*PROMPT:* Every entry below should appear in the answer exactly as written, apart from the pictures.

*DATASET RECORDS:*
--- START ---
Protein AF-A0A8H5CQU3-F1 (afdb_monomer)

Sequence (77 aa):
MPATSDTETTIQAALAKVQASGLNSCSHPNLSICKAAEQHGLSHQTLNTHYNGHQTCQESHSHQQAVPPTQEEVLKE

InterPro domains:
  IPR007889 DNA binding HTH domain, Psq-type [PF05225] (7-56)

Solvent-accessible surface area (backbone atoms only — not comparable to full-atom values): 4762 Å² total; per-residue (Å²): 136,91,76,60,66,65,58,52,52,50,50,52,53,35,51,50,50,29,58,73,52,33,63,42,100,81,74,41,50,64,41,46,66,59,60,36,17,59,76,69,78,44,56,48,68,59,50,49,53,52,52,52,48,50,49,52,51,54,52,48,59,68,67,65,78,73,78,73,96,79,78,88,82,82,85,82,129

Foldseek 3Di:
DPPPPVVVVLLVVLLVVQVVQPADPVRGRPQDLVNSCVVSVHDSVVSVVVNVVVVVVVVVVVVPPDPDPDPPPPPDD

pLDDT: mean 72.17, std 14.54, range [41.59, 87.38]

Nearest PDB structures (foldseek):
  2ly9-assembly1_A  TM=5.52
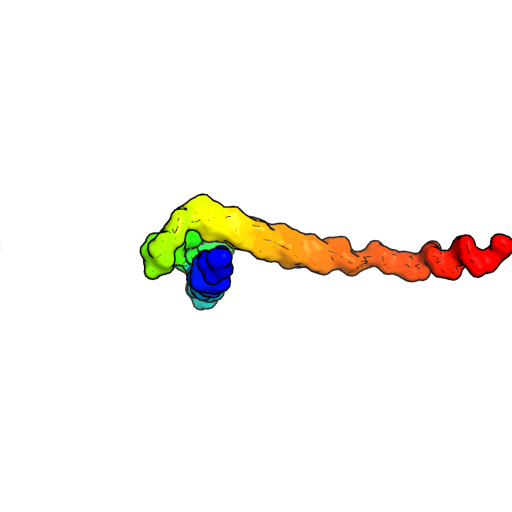1E-01  e=2.693E+00  Homo sapiens
  5hsz-assembly1_B  TM=4.906E-01  e=3.076E+00  Klebsiella pneumoniae subsp. pneumoniae MGH 78578
  8apo-assembly1_Yc  TM=5.712E-01  e=8.340E+00  Polytomella magna

Secondary structure (DSSP, 8-state):
---SHHHHHHHHHHHHHHHHT-B-TTSSBSS-HHHHHHHTT--HHHHHHHHHHHHHHHHHHHHS----S----SS--

Structure (mmCIF, N/CA/C/O backbone):
data_AF-A0A8H5CQU3-F1
#
_entry.id   AF-A0A8H5CQU3-F1
#
loop_
_atom_site.group_PDB
_atom_site.id
_atom_site.type_symbol
_atom_site.label_atom_id
_atom_site.label_alt_id
_atom_site.label_comp_id
_atom_site.label_asym_id
_atom_site.label_entity_id
_atom_site.label_seq_id
_atom_site.pdbx_PDB_ins_code
_atom_site.Cartn_x
_atom_site.Cartn_y
_atom_site.Cartn_z
_atom_site.occupancy
_atom_site.B_iso_or_equiv
_atom_site.auth_seq_id
_atom_site.auth_comp_id
_atom_site.auth_asym_id
_atom_site.auth_atom_id
_atom_site.pdbx_PDB_model_num
ATOM 1 N N . MET A 1 1 ? 3.270 4.200 25.979 1.00 41.59 1 MET A N 1
ATOM 2 C CA . MET A 1 1 ? 2.259 3.432 25.222 1.00 41.59 1 MET A CA 1
ATOM 3 C C . MET A 1 1 ? 2.822 3.170 23.824 1.00 41.59 1 MET A C 1
ATOM 5 O O . MET A 1 1 ? 2.706 4.064 22.996 1.00 41.59 1 MET A O 1
ATOM 9 N N . PRO A 1 2 ? 3.516 2.050 23.547 1.00 47.59 2 PRO A N 1
ATOM 10 C CA . PRO A 1 2 ? 3.990 1.757 22.197 1.00 47.59 2 PRO A CA 1
ATOM 11 C C . PRO A 1 2 ? 2.911 0.952 21.457 1.00 47.59 2 PRO A C 1
ATOM 13 O O . PRO A 1 2 ? 2.841 -0.262 21.586 1.00 47.59 2 PRO A O 1
ATOM 16 N N . ALA A 1 3 ? 2.0
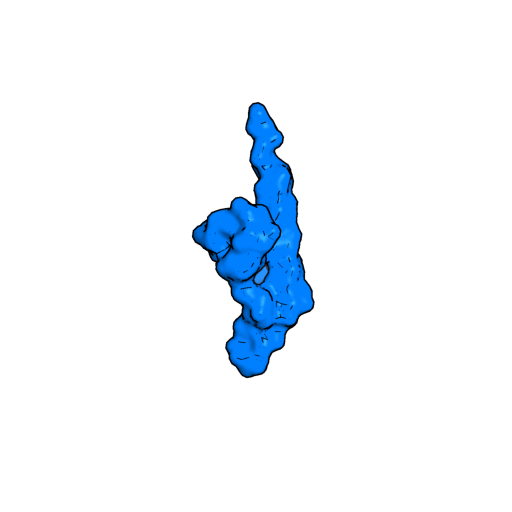27 1.640 20.733 1.00 51.84 3 ALA A N 1
ATOM 17 C CA . ALA A 1 3 ? 0.994 1.029 19.883 1.00 51.84 3 ALA A CA 1
ATOM 18 C C . ALA A 1 3 ? 1.294 1.228 18.382 1.00 51.84 3 ALA A C 1
ATOM 20 O O . ALA A 1 3 ? 0.388 1.244 17.557 1.00 51.84 3 ALA A O 1
ATOM 21 N N . THR A 1 4 ? 2.563 1.447 18.030 1.00 57.69 4 THR A N 1
ATOM 22 C CA . THR A 1 4 ? 2.996 1.757 16.657 1.00 57.69 4 THR A CA 1
ATOM 23 C C . THR A 1 4 ? 3.461 0.527 15.878 1.00 57.69 4 THR A C 1
ATOM 25 O O . THR A 1 4 ? 3.461 0.550 14.654 1.00 57.69 4 THR A O 1
ATOM 28 N N . SER A 1 5 ? 3.833 -0.561 16.559 1.00 61.53 5 SER A N 1
ATOM 29 C CA . SER A 1 5 ? 4.400 -1.746 15.899 1.00 61.53 5 SER A CA 1
ATOM 
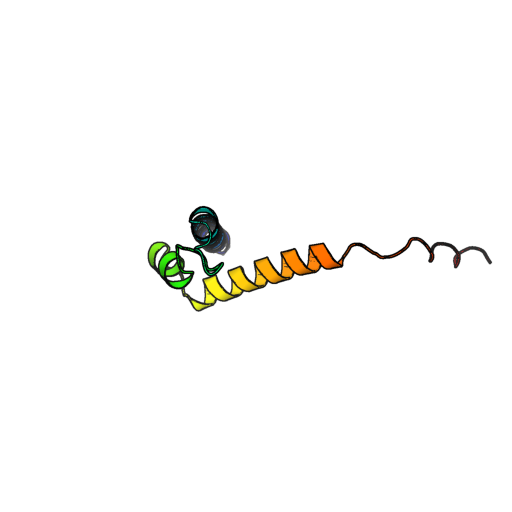30 C C . SER A 1 5 ? 3.361 -2.561 15.123 1.00 61.53 5 SER A C 1
ATOM 32 O O . SER A 1 5 ? 3.668 -3.100 14.063 1.00 61.53 5 SER A O 1
ATOM 34 N N . ASP A 1 6 ? 2.127 -2.638 15.621 1.00 75.12 6 ASP A N 1
ATOM 35 C CA . ASP A 1 6 ? 1.080 -3.480 15.027 1.00 75.12 6 ASP A CA 1
ATOM 36 C C . ASP A 1 6 ? 0.543 -2.879 13.719 1.00 75.12 6 ASP A C 1
ATOM 38 O O . ASP A 1 6 ? 0.462 -3.542 12.683 1.00 75.12 6 ASP A O 1
ATOM 42 N N . THR A 1 7 ? 0.294 -1.569 13.722 1.00 78.00 7 THR A N 1
ATOM 43 C CA . THR A 1 7 ? -0.139 -0.816 12.542 1.00 78.00 7 THR A CA 1
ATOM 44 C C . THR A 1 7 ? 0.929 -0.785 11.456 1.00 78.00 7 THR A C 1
--- END ---
*SOLUTION TO THIS PROBLEM:*
Protein AF-A0A8H5CQU3-F1 (afdb_monomer)

Sequence (77 aa):
MPATSDTETTIQAALAKVQASGLNSCSHPNLSICKAAEQHGLSHQTLNTHYNGHQTCQESHSHQQAVPPTQEEVLKE

InterPro domains:
  IPR007889 DNA binding HTH domain, Psq-type [PF05225] (7-56)

Solvent-accessible surface area (backbone atoms only — not comparable to full-atom values): 4762 Å² total; per-residue (Å²): 136,91,76,60,66,65,58,52,52,50,50,52,53,35,51,50,50,29,58,73,52,33,63,42,100,81,74,41,50,64,41,46,66,59,60,36,17,59,76,69,78,44,56,48,68,59,50,49,53,52,52,52,48,50,49,52,51,54,52,48,59,68,67,65,78,73,78,73,96,79,78,88,82,82,85,82,129

Foldseek 3Di:
DPPPPVVVVLLVVLLVVQVVQPADPVRGRPQDLVNSCVVSVHDSVVSVVVNVVVVVVVVVVVVPPDPDPDPPPPPDD

pLDDT: mean 72.17, std 14.54, range [41.59, 87.38]

Nearest PDB structures (foldseek):
  2ly9-assembly1_A  TM=5.52
1E-01  e=2.693E+00  Homo sapiens
  5hsz-assembly1_B  TM=4.906E-01  e=3.076E+00  Klebsiella pneumoniae subsp. pneumoniae MGH 78578
  8apo-assembly1_Yc  TM=5.712E-01  e=8.340E+00  Polytomella magna

Secondary structure (DSSP, 8-state):
---SHHHHHHHHHHHHHHHHT-B-TTSSBSS-HHHHHHHTT--HHHHHHHHHHHHHHHHHHHHS----S----SS--

Structure (mmCIF, N/CA/C/O backbone):
data_AF-A0A8H5CQU3-F1
#
_entry.id   AF-A0A8H5CQU3-F1
#
loop_
_atom_site.group_PDB
_atom_site.id
_atom_site.type_symbol
_atom_site.label_atom_id
_atom_site.label_alt_id
_atom_site.label_comp_id
_atom_site.label_asym_id
_atom_site.label_entity_id
_atom_site.label_seq_id
_atom_site.pdbx_PDB_ins_code
_atom_site.Cartn_x
_atom_site.Cartn_y
_atom_site.Cartn_z
_atom_site.occupancy
_atom_site.B_iso_or_equiv
_atom_site.auth_seq_id
_atom_site.auth_comp_id
_atom_site.auth_asym_id
_atom_site.auth_atom_id
_atom_site.pdbx_PDB_model_num
ATOM 1 N N . MET A 1 1 ? 3.270 4.200 25.979 1.00 41.59 1 MET A N 1
ATOM 2 C CA . MET A 1 1 ? 2.259 3.432 25.222 1.00 41.59 1 MET A CA 1
ATOM 3 C C . MET A 1 1 ? 2.822 3.170 23.824 1.00 41.59 1 MET A C 1
ATOM 5 O O . MET A 1 1 ? 2.706 4.064 22.996 1.00 41.59 1 MET A O 1
ATOM 9 N N . PRO A 1 2 ? 3.516 2.050 23.547 1.00 47.59 2 PRO A N 1
ATOM 10 C CA . PRO A 1 2 ? 3.990 1.757 22.197 1.00 47.59 2 PRO A CA 1
ATOM 11 C C . PRO A 1 2 ? 2.911 0.952 21.457 1.00 47.59 2 PRO A C 1
ATOM 13 O O . PRO A 1 2 ? 2.841 -0.262 21.586 1.00 47.59 2 PRO A O 1
ATOM 16 N N . ALA A 1 3 ? 2.0
27 1.640 20.733 1.00 51.84 3 ALA A N 1
ATOM 17 C CA . ALA A 1 3 ? 0.994 1.029 19.883 1.00 51.84 3 ALA A CA 1
ATOM 18 C C . ALA A 1 3 ? 1.294 1.228 18.382 1.00 51.84 3 ALA A C 1
ATOM 20 O O . ALA A 1 3 ? 0.388 1.244 17.557 1.00 51.84 3 ALA A O 1
ATOM 21 N N . THR A 1 4 ? 2.563 1.447 18.030 1.00 57.69 4 THR A N 1
ATOM 22 C CA . THR A 1 4 ? 2.996 1.757 16.657 1.00 57.69 4 THR A CA 1
ATOM 23 C C . THR A 1 4 ? 3.461 0.527 15.878 1.00 57.69 4 THR A C 1
ATOM 25 O O . THR A 1 4 ? 3.461 0.550 14.654 1.00 57.69 4 THR A O 1
ATOM 28 N N . SER A 1 5 ? 3.833 -0.561 16.559 1.00 61.53 5 SER A N 1
ATOM 29 C CA . SER A 1 5 ? 4.400 -1.746 15.899 1.00 61.53 5 SER A CA 1
ATOM 
30 C C . SER A 1 5 ? 3.361 -2.561 15.123 1.00 61.53 5 SER A C 1
ATOM 32 O O . SER A 1 5 ? 3.668 -3.100 14.063 1.00 61.53 5 SER A O 1
ATOM 34 N N . ASP A 1 6 ? 2.127 -2.638 15.621 1.00 75.12 6 ASP A N 1
ATOM 35 C CA . ASP A 1 6 ? 1.080 -3.480 15.027 1.00 75.12 6 ASP A CA 1
ATOM 36 C C . ASP A 1 6 ? 0.543 -2.879 13.719 1.00 75.12 6 ASP A C 1
ATOM 38 O O . ASP A 1 6 ? 0.462 -3.542 12.683 1.00 75.12 6 ASP A O 1
ATOM 42 N N . THR A 1 7 ? 0.294 -1.569 13.722 1.00 78.00 7 THR A N 1
ATOM 43 C CA . THR A 1 7 ? -0.139 -0.816 12.542 1.00 78.00 7 THR A CA 1
ATOM 44 C C . THR A 1 7 ? 0.929 -0.785 11.456 1.00 78.00 7 THR A C 1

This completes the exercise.